This work addresses key challenges in interactive multi-object 3D Gaussian splatting—namely, inaccurate object segmentation, inter-material deformation artifacts, and rendering anomalies (e.g., interpenetration and floating). We propose the first physics-aware, multi-material 3D Gaussian simulation framework tailored for interaction. Methodologically: (i) we introduce a pixel-to-Gaussian fast mapping mechanism to achieve precise 3D object segmentation; (ii) we jointly model multi-material physical properties as a differentiable dynamical system; and (iii) we pioneer embedding physical constraints directly into the Gaussian deformation gradient, explicitly regularizing scaling and rotation to ensure geometric fidelity and visual consistency. Evaluated on interactive scene reconstruction, our method significantly outperforms state-of-the-art approaches, effectively suppressing rendering artifacts while improving geometric accuracy and visual realism. This advances a new paradigm for physically grounded, dynamic 3D scene generation.

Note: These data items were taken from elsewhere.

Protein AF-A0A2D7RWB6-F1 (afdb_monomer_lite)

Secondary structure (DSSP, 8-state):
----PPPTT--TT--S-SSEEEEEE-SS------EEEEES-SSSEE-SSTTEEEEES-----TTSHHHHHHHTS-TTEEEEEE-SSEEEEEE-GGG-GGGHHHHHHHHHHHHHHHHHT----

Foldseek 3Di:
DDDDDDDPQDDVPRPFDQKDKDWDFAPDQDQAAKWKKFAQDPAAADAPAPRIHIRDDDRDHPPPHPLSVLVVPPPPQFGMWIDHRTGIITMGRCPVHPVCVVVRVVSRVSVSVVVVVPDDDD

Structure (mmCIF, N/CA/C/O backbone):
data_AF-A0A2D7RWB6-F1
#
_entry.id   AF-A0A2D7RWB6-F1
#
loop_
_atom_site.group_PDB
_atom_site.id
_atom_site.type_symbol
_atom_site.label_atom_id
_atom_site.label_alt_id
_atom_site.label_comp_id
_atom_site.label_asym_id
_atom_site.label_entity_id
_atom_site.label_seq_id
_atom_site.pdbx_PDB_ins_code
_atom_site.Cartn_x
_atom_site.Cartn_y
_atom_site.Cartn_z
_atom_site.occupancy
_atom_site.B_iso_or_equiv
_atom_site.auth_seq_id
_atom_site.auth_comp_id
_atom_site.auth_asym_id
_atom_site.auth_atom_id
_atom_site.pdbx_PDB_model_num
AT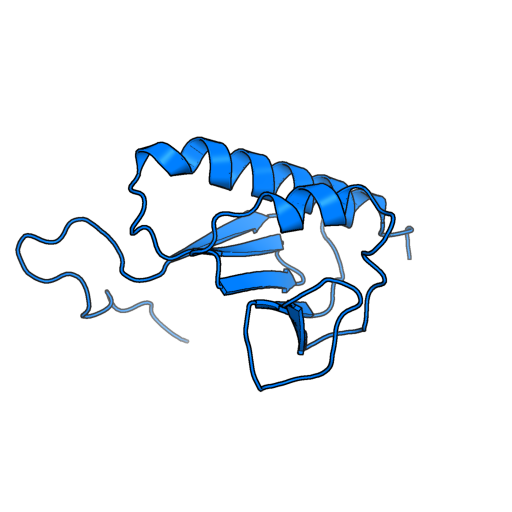OM 1 N N . GLN A 1 1 ? -19.017 13.428 -15.271 1.00 33.31 1 GLN A N 1
ATOM 2 C CA . GLN A 1 1 ? -18.586 14.307 -14.162 1.00 33.31 1 GLN A CA 1
ATOM 3 C C . GLN A 1 1 ? -19.048 13.635 -12.874 1.00 33.31 1 GLN A C 1
ATOM 5 O O . GLN A 1 1 ? -20.221 13.300 -12.808 1.00 33.31 1 GLN A O 1
ATOM 10 N N . VAL A 1 2 ? -18.159 13.311 -11.929 1.00 28.70 2 VAL A N 1
ATOM 11 C CA . VAL A 1 2 ? -18.534 12.593 -10.692 1.00 28.70 2 VAL A CA 1
ATOM 12 C C . VAL A 1 2 ? -18.192 13.478 -9.501 1.00 28.70 2 VAL A C 1
ATOM 14 O O . VAL A 1 2 ? -17.038 13.867 -9.336 1.00 28.70 2 VAL A O 1
ATOM 17 N N . ALA A 1 3 ? -19.214 13.828 -8.723 1.00 38.25 3 ALA A N 1
ATOM 18 C CA . ALA A 1 3 ? -19.099 14.596 -7.493 1.00 38.25 3 ALA A CA 1
ATOM 19 C C . ALA A 1 3 ? -18.876 13.650 -6.303 1.00 38.25 3 ALA A C 1
ATOM 21 O O . ALA A 1 3 ? -19.521 12.605 -6.199 1.00 38.25 3 ALA A O 1
ATOM 22 N N . LEU A 1 4 ? -17.966 14.021 -5.402 1.00 35.34 4 LEU A N 1
ATOM 23 C CA . LEU A 1 4 ? -17.766 13.343 -4.122 1.00 35.34 4 LEU A CA 1
ATOM 24 C C . LEU A 1 4 ? -18.937 13.683 -3.189 1.00 35.34 4 LEU A C 1
ATOM 26 O O . LEU A 1 4 ? -18.997 14.776 -2.631 1.00 35.34 4 LEU A O 1
ATOM 30 N N . HIS A 1 5 ? -19.869 12.743 -3.022 1.00 44.69 5 HIS A N 1
ATOM 31 C CA . HIS A 1 5 ? -20.832 12.771 -1.923 1.00 44.69 5 HIS A CA 1
ATOM 32 C C . HIS A 1 5 ? -20.136 12.332 -0.628 1.00 44.69 5 HIS A C 1
ATOM 34 O O . HIS A 1 5 ? -19.404 11.340 -0.618 1.00 44.69 5 HIS A O 1
ATOM 40 N N . LYS A 1 6 ? -20.378 13.071 0.462 1.00 42.03 6 LYS A N 1
ATOM 41 C CA . LYS A 1 6 ? -20.037 12.681 1.840 1.00 42.03 6 LYS A CA 1
ATOM 42 C C . LYS A 1 6 ? -20.510 11.231 2.062 1.00 42.03 6 LYS A C 1
ATOM 44 O O . LYS A 1 6 ? -21.675 10.940 1.785 1.00 42.03 6 LYS A O 1
ATOM 49 N N . ARG A 1 7 ? -19.609 10.317 2.447 1.00 49.72 7 ARG A N 1
ATOM 50 C CA . ARG A 1 7 ? -19.937 8.887 2.579 1.00 49.72 7 ARG A CA 1
ATOM 51 C C . ARG A 1 7 ? -20.747 8.622 3.868 1.00 49.72 7 ARG A C 1
ATOM 53 O O . ARG A 1 7 ? -20.568 9.344 4.846 1.00 49.72 7 ARG A O 1
ATOM 60 N N . PRO A 1 8 ? -21.696 7.667 3.836 1.00 49.53 8 PRO A N 1
ATOM 61 C CA . PRO A 1 8 ? -22.721 7.446 4.867 1.00 49.53 8 PRO A CA 1
ATOM 62 C C . PRO A 1 8 ? -22.239 6.706 6.134 1.00 49.53 8 PRO A C 1
ATOM 64 O O . PRO A 1 8 ? -23.064 6.215 6.898 1.00 49.53 8 PRO A O 1
ATOM 67 N N . ASP A 1 9 ? -20.931 6.587 6.349 1.00 50.53 9 ASP A N 1
ATOM 68 C CA . ASP A 1 9 ? -20.293 5.737 7.362 1.00 50.53 9 ASP A CA 1
ATOM 69 C C . ASP A 1 9 ? -19.875 6.466 8.651 1.00 50.53 9 ASP A C 1
ATOM 71 O O . ASP A 1 9 ? -19.585 5.808 9.641 1.00 50.53 9 ASP A O 1
ATOM 75 N N . ALA A 1 10 ? -19.929 7.799 8.704 1.00 47.97 10 ALA A N 1
ATOM 76 C CA . ALA A 1 10 ? -19.805 8.522 9.972 1.00 47.97 10 ALA A CA 1
ATOM 77 C C . ALA A 1 10 ? -21.167 8.546 10.691 1.00 47.97 10 ALA A C 1
ATOM 79 O O . ALA A 1 10 ? -22.022 9.387 10.386 1.00 47.97 10 ALA A O 1
ATO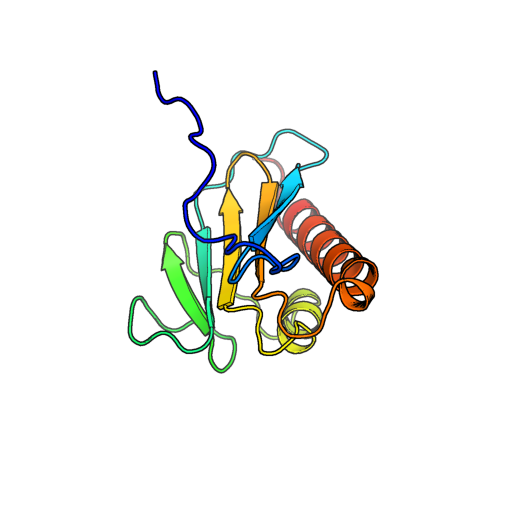M 80 N N . ARG A 1 11 ? -21.397 7.611 11.623 1.00 54.16 11 ARG A N 1
ATOM 81 C CA . ARG A 1 11 ? -22.548 7.679 12.540 1.00 54.16 11 ARG A CA 1
ATOM 82 C C . ARG A 1 11 ? -22.384 8.869 13.485 1.00 54.16 11 ARG A C 1
ATOM 84 O O . ARG A 1 11 ? -21.276 9.325 13.759 1.00 54.16 11 ARG A O 1
ATOM 91 N N . GLU A 1 12 ? -23.497 9.393 13.989 1.00 47.78 12 GLU A N 1
ATOM 92 C CA . GLU A 1 12 ? -23.473 10.489 14.960 1.00 47.78 12 GLU A CA 1
ATOM 93 C C . GLU A 1 12 ? -22.689 10.055 16.215 1.00 47.78 12 GLU A C 1
ATOM 95 O O . GLU A 1 12 ? -23.086 9.119 16.906 1.00 47.78 12 GLU A O 1
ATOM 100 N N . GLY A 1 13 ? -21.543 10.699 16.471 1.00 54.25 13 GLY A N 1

3D Gaussian Splatting has achieved remarkable success in reconstructing both static and dynamic 3D scenes. However, in a scene represented by 3D Gaussian primitives, interactions between objects suffer from inaccurate 3D segmentation, imprecise deformation among different materials, and severe rendering artifacts. To address these challenges, we introduce PIG: Physically-Based Multi-Material Interaction with 3D Gaussians, a novel approach that combines 3D object segmentation with the simulation of interacting objects in high precision. Firstly, our method facilitates fast and accurate mapping from 2D pixels to 3D Gaussians, enabling precise 3D object-level segmentation. Secondly, we assign unique physical properties to correspondingly segmented objects within the scene for multi-material coupled interactions. Finally, we have successfully embedded constraint scales into deformation gradients, specifically clamping the scaling and rotation properties of the Gaussian primitives to eliminate artifacts and achieve geometric fidelity and visual consistency. Experimental results demonstrate that our method not only outperforms the state-of-the-art (SOTA) in terms of visual quality, but also opens up new directions and pipelines for the field of physically realistic scene generation.